It was quite a surprise for Harry Shierman during his 100th birthday celebration in December when his family presented him with a Century Farm and Ranch plaque.
Harry’s father had purchased the Kathryn-area farm in January 1919, and it was Quincy Shierman, Harry’s granddaughter-in-law, who applied for the award.
“I thought it would be pretty special to give him the Century Farm and Ranch Award on his 100th birthday,” she said. “I don’t think it would be much of a stretch to say that it is a rare event for someone to see their farm turn 100 the same year they celebrate their 100th year, too.”
Henry Shierman, Harry’s son and co-owner of the family farm, said his grandfather (also named Henry Shierman) and his grandmother were Russian Germans who came to Canada in 1908. The elder Shierman worked with the railroad out of Calgary, and ended up renting some farmland before purchasing the land his descendants farms today.
“It started out where Grandpa would raise wheat, some barley and some oats,” said Henry. “They had probably 25 head of beef cows, and I think eight milk cows, about 20 or 30 pigs, chickens for eggs. They had turkeys that they would butcher and sell, and they had roosters they would sell as fryers.
They did pretty much everything on this farm. You know, they had to do it to get by.”
When his father was growing up, the farm was still run with horses, he added.
“My granddad lived to be about 96. From doing everything with horses which they did, and then slowly going to the steel-wheeled tractors, the steam engines, and then going to the rubber-tired tractors, and then of course going to the big four-wheel-drive tractors, and now going to quad-track tractors, it’s quite a change all right.”
His dad was pretty happy with the life he grew up with and with the changes, said Henry.
“He told me lots of stuff like how they used to go to school and how they rode the horses, and how they would always ride bareback because in the winter, that was a lot warmer,” Henry said.
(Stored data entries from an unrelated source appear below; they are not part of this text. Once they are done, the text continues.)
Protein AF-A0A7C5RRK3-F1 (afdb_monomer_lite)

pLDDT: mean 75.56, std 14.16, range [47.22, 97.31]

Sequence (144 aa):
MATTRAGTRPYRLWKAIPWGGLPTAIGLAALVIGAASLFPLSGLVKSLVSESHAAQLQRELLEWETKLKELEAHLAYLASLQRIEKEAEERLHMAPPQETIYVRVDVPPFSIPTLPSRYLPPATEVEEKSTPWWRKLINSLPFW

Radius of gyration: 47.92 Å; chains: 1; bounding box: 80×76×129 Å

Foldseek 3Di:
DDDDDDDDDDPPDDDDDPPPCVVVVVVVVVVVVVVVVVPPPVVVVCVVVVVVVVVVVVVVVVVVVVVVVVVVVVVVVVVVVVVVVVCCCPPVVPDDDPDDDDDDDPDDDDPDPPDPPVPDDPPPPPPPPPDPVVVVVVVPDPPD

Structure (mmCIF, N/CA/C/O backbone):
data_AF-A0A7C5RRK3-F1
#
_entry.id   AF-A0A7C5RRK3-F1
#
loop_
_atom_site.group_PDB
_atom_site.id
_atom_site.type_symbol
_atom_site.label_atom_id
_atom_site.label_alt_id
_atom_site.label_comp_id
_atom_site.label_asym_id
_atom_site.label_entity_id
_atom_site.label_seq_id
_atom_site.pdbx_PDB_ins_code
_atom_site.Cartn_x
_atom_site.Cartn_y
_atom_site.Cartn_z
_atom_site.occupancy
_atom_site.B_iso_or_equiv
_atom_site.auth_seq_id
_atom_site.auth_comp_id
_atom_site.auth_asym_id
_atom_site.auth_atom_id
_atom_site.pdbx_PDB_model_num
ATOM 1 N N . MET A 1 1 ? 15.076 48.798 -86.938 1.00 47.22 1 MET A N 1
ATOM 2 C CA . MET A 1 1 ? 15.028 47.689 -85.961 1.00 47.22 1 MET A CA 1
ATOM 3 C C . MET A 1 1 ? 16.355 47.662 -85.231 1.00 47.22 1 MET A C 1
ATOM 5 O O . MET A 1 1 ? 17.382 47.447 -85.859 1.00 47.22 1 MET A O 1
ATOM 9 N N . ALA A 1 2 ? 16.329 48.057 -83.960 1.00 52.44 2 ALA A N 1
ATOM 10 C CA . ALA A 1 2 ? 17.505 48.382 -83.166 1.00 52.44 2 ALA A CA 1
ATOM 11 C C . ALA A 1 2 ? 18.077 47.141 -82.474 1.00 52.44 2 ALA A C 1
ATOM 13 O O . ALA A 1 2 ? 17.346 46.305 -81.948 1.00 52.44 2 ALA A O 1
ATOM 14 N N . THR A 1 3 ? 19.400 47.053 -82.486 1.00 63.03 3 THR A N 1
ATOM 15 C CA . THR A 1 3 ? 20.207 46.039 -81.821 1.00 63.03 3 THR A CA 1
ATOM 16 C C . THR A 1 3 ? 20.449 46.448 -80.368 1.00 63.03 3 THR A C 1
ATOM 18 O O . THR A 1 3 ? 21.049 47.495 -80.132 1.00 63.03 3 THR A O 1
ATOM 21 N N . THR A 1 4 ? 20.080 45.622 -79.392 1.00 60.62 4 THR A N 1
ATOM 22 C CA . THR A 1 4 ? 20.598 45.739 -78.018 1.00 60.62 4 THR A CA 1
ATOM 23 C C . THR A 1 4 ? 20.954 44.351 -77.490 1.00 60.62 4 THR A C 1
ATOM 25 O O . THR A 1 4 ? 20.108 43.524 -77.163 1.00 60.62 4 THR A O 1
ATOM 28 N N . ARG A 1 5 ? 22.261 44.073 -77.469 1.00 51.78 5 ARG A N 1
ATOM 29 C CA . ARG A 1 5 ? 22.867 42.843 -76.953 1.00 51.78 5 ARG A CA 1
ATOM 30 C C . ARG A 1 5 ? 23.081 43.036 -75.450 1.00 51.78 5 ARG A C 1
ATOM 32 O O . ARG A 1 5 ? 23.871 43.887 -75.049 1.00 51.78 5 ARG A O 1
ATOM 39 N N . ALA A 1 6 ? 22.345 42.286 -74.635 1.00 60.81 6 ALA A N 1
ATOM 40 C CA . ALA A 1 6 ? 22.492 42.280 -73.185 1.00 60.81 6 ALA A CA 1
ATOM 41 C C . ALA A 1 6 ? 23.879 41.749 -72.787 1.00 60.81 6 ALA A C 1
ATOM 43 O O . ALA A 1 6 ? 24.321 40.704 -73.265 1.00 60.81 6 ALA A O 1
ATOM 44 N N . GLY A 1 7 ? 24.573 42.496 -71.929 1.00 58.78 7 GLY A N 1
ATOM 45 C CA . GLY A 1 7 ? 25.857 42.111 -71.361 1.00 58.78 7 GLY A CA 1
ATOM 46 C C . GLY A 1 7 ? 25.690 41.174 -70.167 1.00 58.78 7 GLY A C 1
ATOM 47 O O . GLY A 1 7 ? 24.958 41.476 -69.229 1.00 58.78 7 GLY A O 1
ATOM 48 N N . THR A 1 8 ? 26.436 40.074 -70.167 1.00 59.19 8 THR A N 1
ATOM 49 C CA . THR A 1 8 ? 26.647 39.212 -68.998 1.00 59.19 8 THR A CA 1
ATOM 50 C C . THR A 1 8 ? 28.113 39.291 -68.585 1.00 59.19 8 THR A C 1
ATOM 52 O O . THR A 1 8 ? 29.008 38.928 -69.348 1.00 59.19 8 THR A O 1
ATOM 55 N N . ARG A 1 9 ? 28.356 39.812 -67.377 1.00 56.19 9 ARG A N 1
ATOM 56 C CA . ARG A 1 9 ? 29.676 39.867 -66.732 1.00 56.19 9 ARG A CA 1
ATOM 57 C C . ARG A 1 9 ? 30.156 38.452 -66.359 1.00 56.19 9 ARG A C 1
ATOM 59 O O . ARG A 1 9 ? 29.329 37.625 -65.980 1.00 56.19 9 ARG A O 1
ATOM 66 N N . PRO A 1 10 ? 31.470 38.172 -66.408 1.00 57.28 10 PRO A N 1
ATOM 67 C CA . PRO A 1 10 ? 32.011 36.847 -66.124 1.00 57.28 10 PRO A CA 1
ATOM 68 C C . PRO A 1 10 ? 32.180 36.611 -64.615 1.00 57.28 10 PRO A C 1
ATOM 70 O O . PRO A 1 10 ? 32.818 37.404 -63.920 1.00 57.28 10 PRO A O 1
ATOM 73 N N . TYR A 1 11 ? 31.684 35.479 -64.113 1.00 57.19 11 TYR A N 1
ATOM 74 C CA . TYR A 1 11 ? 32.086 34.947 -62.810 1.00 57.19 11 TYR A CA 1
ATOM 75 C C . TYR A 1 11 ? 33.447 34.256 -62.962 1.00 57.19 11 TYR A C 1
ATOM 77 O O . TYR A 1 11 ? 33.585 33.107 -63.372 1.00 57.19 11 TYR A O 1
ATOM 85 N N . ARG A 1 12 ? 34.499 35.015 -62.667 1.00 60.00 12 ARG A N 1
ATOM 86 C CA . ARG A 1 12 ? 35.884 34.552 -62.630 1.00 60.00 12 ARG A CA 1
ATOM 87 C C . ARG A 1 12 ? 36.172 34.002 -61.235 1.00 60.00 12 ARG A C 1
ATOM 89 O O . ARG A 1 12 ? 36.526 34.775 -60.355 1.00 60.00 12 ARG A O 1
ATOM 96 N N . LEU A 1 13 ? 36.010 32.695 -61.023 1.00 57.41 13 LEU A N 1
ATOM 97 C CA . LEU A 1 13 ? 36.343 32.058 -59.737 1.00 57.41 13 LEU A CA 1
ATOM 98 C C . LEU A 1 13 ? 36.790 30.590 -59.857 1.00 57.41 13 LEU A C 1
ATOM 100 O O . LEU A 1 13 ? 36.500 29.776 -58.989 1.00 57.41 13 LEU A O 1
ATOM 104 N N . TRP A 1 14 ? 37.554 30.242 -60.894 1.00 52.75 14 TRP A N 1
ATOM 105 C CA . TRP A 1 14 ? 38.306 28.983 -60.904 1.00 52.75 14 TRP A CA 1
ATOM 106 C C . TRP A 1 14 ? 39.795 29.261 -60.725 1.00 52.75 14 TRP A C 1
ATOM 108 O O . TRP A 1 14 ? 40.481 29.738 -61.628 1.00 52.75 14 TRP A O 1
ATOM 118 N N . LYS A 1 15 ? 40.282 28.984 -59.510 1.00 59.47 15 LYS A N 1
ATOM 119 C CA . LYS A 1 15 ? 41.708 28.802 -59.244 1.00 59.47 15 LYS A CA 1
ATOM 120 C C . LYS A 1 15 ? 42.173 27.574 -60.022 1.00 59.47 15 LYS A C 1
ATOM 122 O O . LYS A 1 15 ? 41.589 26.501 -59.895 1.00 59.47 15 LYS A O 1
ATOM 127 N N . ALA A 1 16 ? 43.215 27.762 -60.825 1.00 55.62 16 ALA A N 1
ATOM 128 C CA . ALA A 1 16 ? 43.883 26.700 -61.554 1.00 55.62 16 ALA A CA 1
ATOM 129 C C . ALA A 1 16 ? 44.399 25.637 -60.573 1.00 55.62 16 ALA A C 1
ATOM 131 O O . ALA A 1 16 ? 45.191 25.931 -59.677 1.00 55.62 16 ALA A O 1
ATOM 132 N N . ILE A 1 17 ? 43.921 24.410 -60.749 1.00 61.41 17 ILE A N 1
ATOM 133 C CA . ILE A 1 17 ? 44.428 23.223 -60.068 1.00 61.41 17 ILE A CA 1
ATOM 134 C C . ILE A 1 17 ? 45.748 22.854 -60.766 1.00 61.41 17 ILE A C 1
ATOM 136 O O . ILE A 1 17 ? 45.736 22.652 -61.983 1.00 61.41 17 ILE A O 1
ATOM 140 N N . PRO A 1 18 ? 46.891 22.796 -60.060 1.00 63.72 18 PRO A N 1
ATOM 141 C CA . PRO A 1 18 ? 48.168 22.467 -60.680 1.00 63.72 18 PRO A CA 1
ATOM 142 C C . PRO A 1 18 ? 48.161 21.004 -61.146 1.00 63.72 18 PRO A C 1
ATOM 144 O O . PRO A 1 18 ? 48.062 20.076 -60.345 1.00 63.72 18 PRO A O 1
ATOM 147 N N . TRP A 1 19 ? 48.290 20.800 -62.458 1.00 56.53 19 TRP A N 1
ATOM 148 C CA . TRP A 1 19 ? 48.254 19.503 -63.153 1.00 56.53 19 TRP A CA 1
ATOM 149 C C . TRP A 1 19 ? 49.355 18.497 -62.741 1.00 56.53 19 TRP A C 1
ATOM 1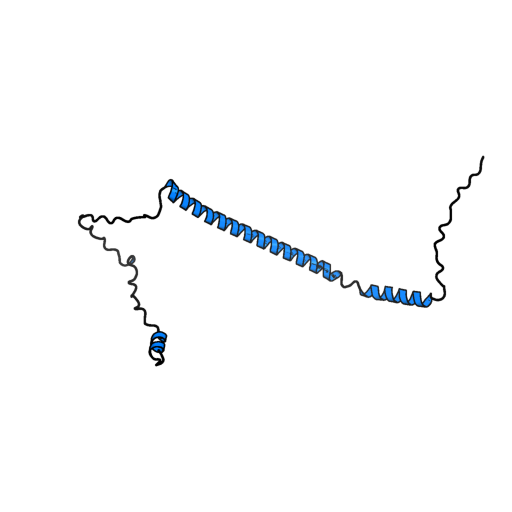51 O O . TRP A 1 19 ? 49.361 17.371 -63.227 1.00 56.53 19 TRP A O 1
ATOM 161 N N . GLY A 1 20 ? 50.262 18.851 -61.821 1.00 58.97 20 GLY A N 1
ATOM 162 C CA . GLY A 1 20 ? 51.357 17.988 -61.351 1.00 58.97 20 GLY A CA 1
ATOM 163 C C . GLY A 1 20 ? 51.000 16.986 -60.241 1.00 58.97 20 GLY A C 1
ATOM 164 O O . GLY A 1 20 ? 51.851 16.190 -59.863 1.00 58.97 20 GLY A O 1
ATOM 165 N N . GLY A 1 21 ? 49.771 17.012 -59.706 1.00 58.97 21 GLY A N 1
ATOM 166 C CA . GLY A 1 21 ? 49.328 16.142 -58.598 1.00 58.97 21 GLY A CA 1
ATOM 167 C C . GLY A 1 21 ? 48.243 15.120 -58.960 1.00 58.97 21 GLY A C 1
ATOM 168 O O . GLY A 1 21 ? 47.668 14.495 -58.075 1.00 58.97 21 GLY A O 1
ATOM 169 N N . LEU A 1 22 ? 47.911 14.962 -60.245 1.00 58.84 22 LEU A N 1
ATOM 170 C CA . LEU A 1 22 ? 46.806 14.100 -60.685 1.00 58.84 22 LEU A CA 1
ATOM 171 C C . LEU A 1 22 ? 46.939 12.615 -60.290 1.00 58.84 22 LEU A C 1
ATOM 173 O O . LEU A 1 22 ? 45.954 12.076 -59.786 1.00 58.84 22 LEU A O 1
ATOM 177 N N . PRO A 1 23 ? 48.092 11.931 -60.438 1.00 62.75 23 PRO A N 1
ATOM 178 C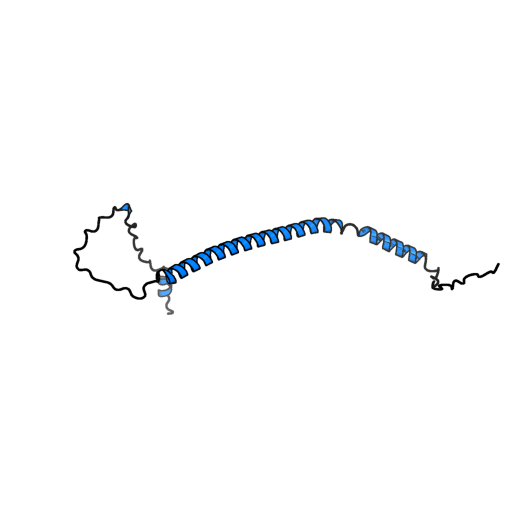 CA . PRO A 1 23 ? 48.162 10.513 -60.083 1.00 62.75 23 PRO A CA 1
ATOM 179 C C . PRO A 1 23 ? 48.048 10.286 -58.569 1.00 62.75 23 PRO A C 1
ATOM 181 O O . PRO A 1 23 ? 47.428 9.315 -58.138 1.00 62.75 23 PRO A O 1
ATOM 184 N N . THR A 1 24 ? 48.573 11.203 -57.749 1.00 65.31 24 THR A N 1
ATOM 185 C CA . THR A 1 24 ? 48.453 11.119 -56.288 1.00 65.31 24 THR A CA 1
ATOM 186 C C . THR A 1 24 ? 47.033 11.429 -55.827 1.00 65.31 24 THR A C 1
ATOM 188 O O . THR A 1 24 ? 46.518 10.725 -54.964 1.00 65.31 24 THR A O 1
ATOM 191 N N . ALA A 1 25 ? 46.357 12.400 -56.447 1.00 65.62 25 ALA A N 1
ATOM 192 C CA . ALA A 1 25 ? 44.955 12.702 -56.167 1.00 65.62 25 ALA A CA 1
ATOM 193 C C . ALA A 1 25 ? 44.019 11.536 -56.530 1.00 65.62 25 ALA A C 1
ATOM 195 O O . ALA A 1 25 ? 43.108 11.229 -55.763 1.00 65.62 25 ALA A O 1
ATOM 196 N N . ILE A 1 26 ? 44.263 10.852 -57.654 1.00 70.88 26 ILE A N 1
ATOM 197 C CA . ILE A 1 26 ? 43.478 9.677 -58.068 1.00 70.88 26 ILE A CA 1
ATOM 198 C C . ILE A 1 26 ? 43.702 8.506 -57.101 1.00 70.88 26 ILE A C 1
ATOM 200 O O . ILE A 1 26 ? 42.734 7.872 -56.684 1.00 70.88 26 ILE A O 1
ATOM 204 N N . GLY A 1 27 ? 44.948 8.252 -56.686 1.00 73.44 27 GLY A N 1
ATOM 205 C CA . GLY A 1 27 ? 45.255 7.215 -55.695 1.00 73.44 27 GLY A CA 1
ATOM 206 C C . GLY A 1 27 ? 44.595 7.474 -54.336 1.00 73.44 27 GLY A C 1
ATOM 207 O O . GLY A 1 27 ? 44.025 6.563 -53.738 1.00 73.44 27 GLY A O 1
ATOM 208 N N . LEU A 1 28 ? 44.600 8.728 -53.876 1.00 67.50 28 LEU A N 1
ATOM 209 C CA . LEU A 1 28 ? 43.981 9.126 -52.608 1.00 67.50 28 LEU A CA 1
ATOM 210 C C . LEU A 1 28 ? 42.448 9.056 -52.683 1.00 67.50 28 LEU A C 1
ATOM 212 O O . LEU A 1 28 ? 41.811 8.563 -51.756 1.00 67.50 28 LEU A O 1
ATOM 216 N N . ALA A 1 29 ? 41.854 9.459 -53.809 1.00 68.44 29 ALA A N 1
ATOM 217 C CA . ALA A 1 29 ? 40.420 9.321 -54.044 1.00 68.44 29 ALA A CA 1
ATOM 218 C C . ALA A 1 29 ? 3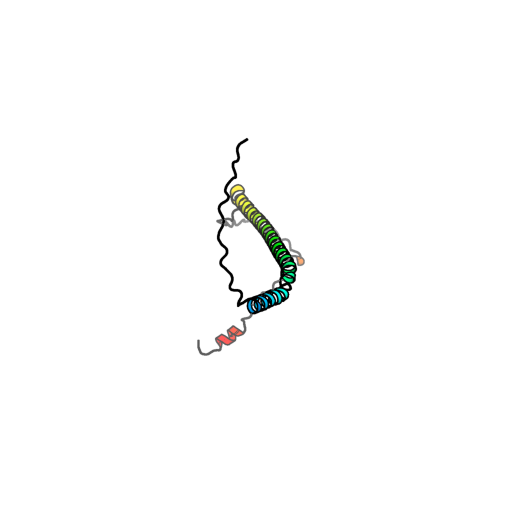9.981 7.847 -54.071 1.00 68.44 29 ALA A C 1
ATOM 220 O O . ALA A 1 29 ? 38.999 7.492 -53.423 1.00 68.44 29 ALA A O 1
ATOM 221 N N . ALA A 1 30 ? 40.730 6.972 -54.750 1.00 70.25 30 ALA A N 1
ATOM 222 C CA . ALA A 1 30 ? 40.446 5.538 -54.784 1.00 70.25 30 ALA A CA 1
ATOM 223 C C . ALA A 1 30 ? 40.564 4.8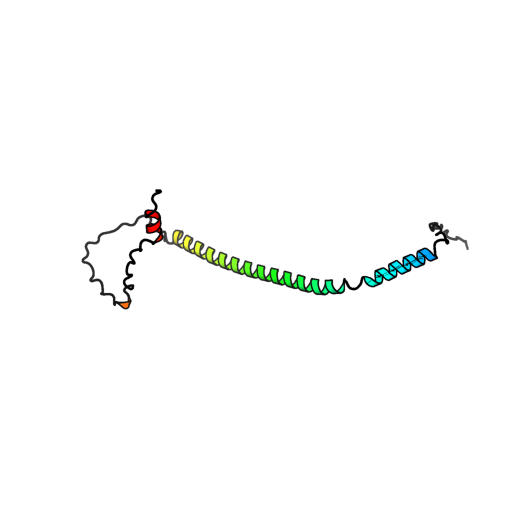88 -53.395 1.00 70.25 30 ALA A C 1
ATOM 225 O O . ALA A 1 30 ? 39.748 4.037 -53.045 1.00 70.25 30 ALA A O 1
ATOM 226 N N . LEU A 1 31 ? 41.525 5.326 -52.576 1.00 68.94 31 LEU A N 1
ATOM 227 C CA . LEU A 1 31 ? 41.701 4.836 -51.208 1.00 68.94 31 LEU A CA 1
ATOM 228 C C . LEU A 1 31 ? 40.561 5.286 -50.282 1.00 68.94 31 LEU A C 1
ATOM 230 O O . LEU A 1 31 ? 40.077 4.490 -49.481 1.00 68.94 31 LEU A O 1
ATOM 234 N N . VAL A 1 32 ? 40.072 6.520 -50.429 1.00 68.94 32 VAL A N 1
ATOM 235 C CA . VAL A 1 32 ? 38.911 7.027 -49.675 1.00 68.94 32 VAL A CA 1
ATOM 236 C C . VAL A 1 32 ? 37.619 6.318 -50.094 1.00 68.94 32 VAL A C 1
ATOM 238 O O . VAL A 1 32 ? 36.825 5.935 -49.236 1.00 68.94 32 VAL A O 1
ATOM 241 N N . ILE A 1 33 ? 37.420 6.080 -51.394 1.00 67.06 33 ILE A N 1
ATOM 242 C CA . ILE A 1 33 ? 36.251 5.350 -51.913 1.00 67.06 33 ILE A CA 1
ATOM 243 C C . ILE A 1 33 ? 36.301 3.872 -51.488 1.00 67.06 33 ILE A C 1
ATOM 245 O O . ILE A 1 33 ? 35.287 3.315 -51.067 1.00 67.06 33 ILE A O 1
ATOM 249 N N . GLY A 1 34 ? 37.484 3.250 -51.517 1.00 64.00 34 GLY A N 1
ATOM 250 C CA . GLY A 1 34 ? 37.704 1.891 -51.024 1.00 64.00 34 GLY A CA 1
ATOM 251 C C . GLY A 1 34 ? 37.433 1.764 -49.524 1.00 64.00 34 GLY A C 1
ATOM 252 O O . GLY A 1 34 ? 36.691 0.874 -49.115 1.00 64.00 34 GLY A O 1
ATOM 253 N N . ALA A 1 35 ? 37.938 2.694 -48.708 1.00 61.28 35 ALA A N 1
ATOM 254 C CA . ALA A 1 35 ? 37.699 2.716 -47.264 1.00 61.28 35 ALA A CA 1
ATOM 255 C C . ALA A 1 35 ? 36.221 2.963 -46.903 1.00 61.28 35 ALA A C 1
ATOM 257 O O . ALA A 1 35 ? 35.716 2.379 -45.945 1.00 61.28 35 ALA A O 1
ATOM 258 N N . ALA A 1 36 ? 35.499 3.767 -47.689 1.00 59.78 36 ALA A N 1
ATOM 259 C CA . ALA A 1 36 ? 34.067 3.997 -47.494 1.00 59.78 36 ALA A CA 1
ATOM 260 C C . ALA A 1 36 ? 33.210 2.748 -47.790 1.00 59.78 36 ALA A C 1
ATOM 262 O O . ALA A 1 36 ? 32.152 2.573 -47.186 1.00 59.78 36 ALA A O 1
ATOM 263 N N . SER A 1 37 ? 33.674 1.849 -48.668 1.00 59.16 37 SER A N 1
ATOM 264 C CA . SER A 1 37 ? 32.953 0.611 -49.012 1.00 59.16 37 SER A CA 1
ATOM 265 C C . SER A 1 37 ? 32.939 -0.444 -47.895 1.00 59.16 37 SER A C 1
ATOM 267 O O . SER A 1 37 ? 32.067 -1.309 -47.889 1.00 59.16 37 SER A O 1
ATOM 269 N N . LEU A 1 38 ? 33.847 -0.348 -46.914 1.00 58.16 38 LEU A N 1
ATOM 270 C CA . LEU A 1 38 ? 33.881 -1.233 -45.740 1.00 58.16 38 LEU A CA 1
ATOM 271 C C . LEU A 1 38 ? 32.942 -0.789 -44.605 1.00 58.16 38 LEU A C 1
ATOM 273 O O . LEU A 1 38 ? 32.742 -1.529 -43.644 1.00 58.16 38 LEU A O 1
ATOM 277 N N . PHE A 1 39 ? 32.338 0.398 -44.699 1.00 58.81 39 PHE A N 1
ATOM 278 C CA . PHE A 1 39 ? 31.510 0.962 -43.631 1.00 58.81 39 PHE A CA 1
ATOM 279 C C . PHE A 1 39 ? 30.031 0.502 -43.539 1.00 58.81 39 PHE A C 1
ATOM 281 O O . PHE A 1 39 ? 29.441 0.709 -42.470 1.00 58.81 39 PHE A O 1
ATOM 288 N N . PRO A 1 40 ? 29.366 -0.120 -44.543 1.00 58.00 40 PRO A N 1
ATOM 289 C CA . PRO A 1 40 ? 27.903 -0.204 -44.533 1.00 58.00 40 PRO A CA 1
ATOM 290 C C . PRO A 1 40 ? 27.320 -1.369 -43.713 1.00 58.00 40 PRO A C 1
ATOM 292 O O . PRO A 1 40 ? 26.118 -1.607 -43.778 1.00 58.00 40 PRO A O 1
ATOM 295 N N . LEU A 1 41 ? 28.108 -2.084 -42.904 1.00 55.44 41 LEU A N 1
ATOM 296 C CA . LEU A 1 41 ? 27.598 -3.212 -42.102 1.00 55.44 41 LEU A CA 1
ATOM 297 C C . LEU A 1 41 ? 27.165 -2.829 -40.675 1.00 55.44 41 LEU A C 1
ATOM 299 O O . LEU A 1 41 ? 26.445 -3.583 -40.028 1.00 55.44 41 LEU A O 1
ATOM 303 N N . SER A 1 42 ? 27.529 -1.639 -40.185 1.00 55.72 42 SER A N 1
ATOM 304 C CA . SER A 1 42 ? 27.185 -1.200 -38.818 1.00 55.72 42 SER A CA 1
ATOM 305 C C . SER A 1 42 ? 25.782 -0.581 -38.680 1.00 55.72 42 SER A C 1
ATOM 307 O O . SER A 1 42 ? 25.296 -0.396 -37.563 1.00 55.72 42 SER A O 1
ATOM 309 N N . GLY A 1 43 ? 25.118 -0.263 -39.798 1.00 53.41 43 GLY A N 1
ATOM 310 C CA . GLY A 1 43 ? 23.771 0.322 -39.819 1.00 53.41 43 GLY A CA 1
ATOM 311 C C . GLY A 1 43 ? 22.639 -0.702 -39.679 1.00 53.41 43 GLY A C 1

“I think Dad was close to 90 the last time he drove the combine.”
The farm — now operated by Henry, his two brothers, son and nephew — has around 110 cows and 4,500 seeded acres.
“Our four daughters are the fifth generation on our farm and don’t miss a beat around here,” added Quincy. “It has been such a pleasure to be a part of the 100th year on the farm and to celebrate it with the one who is behind its success.
“I can’t wait to watch our daughters grow on the farm and see the success of its next 100 years.”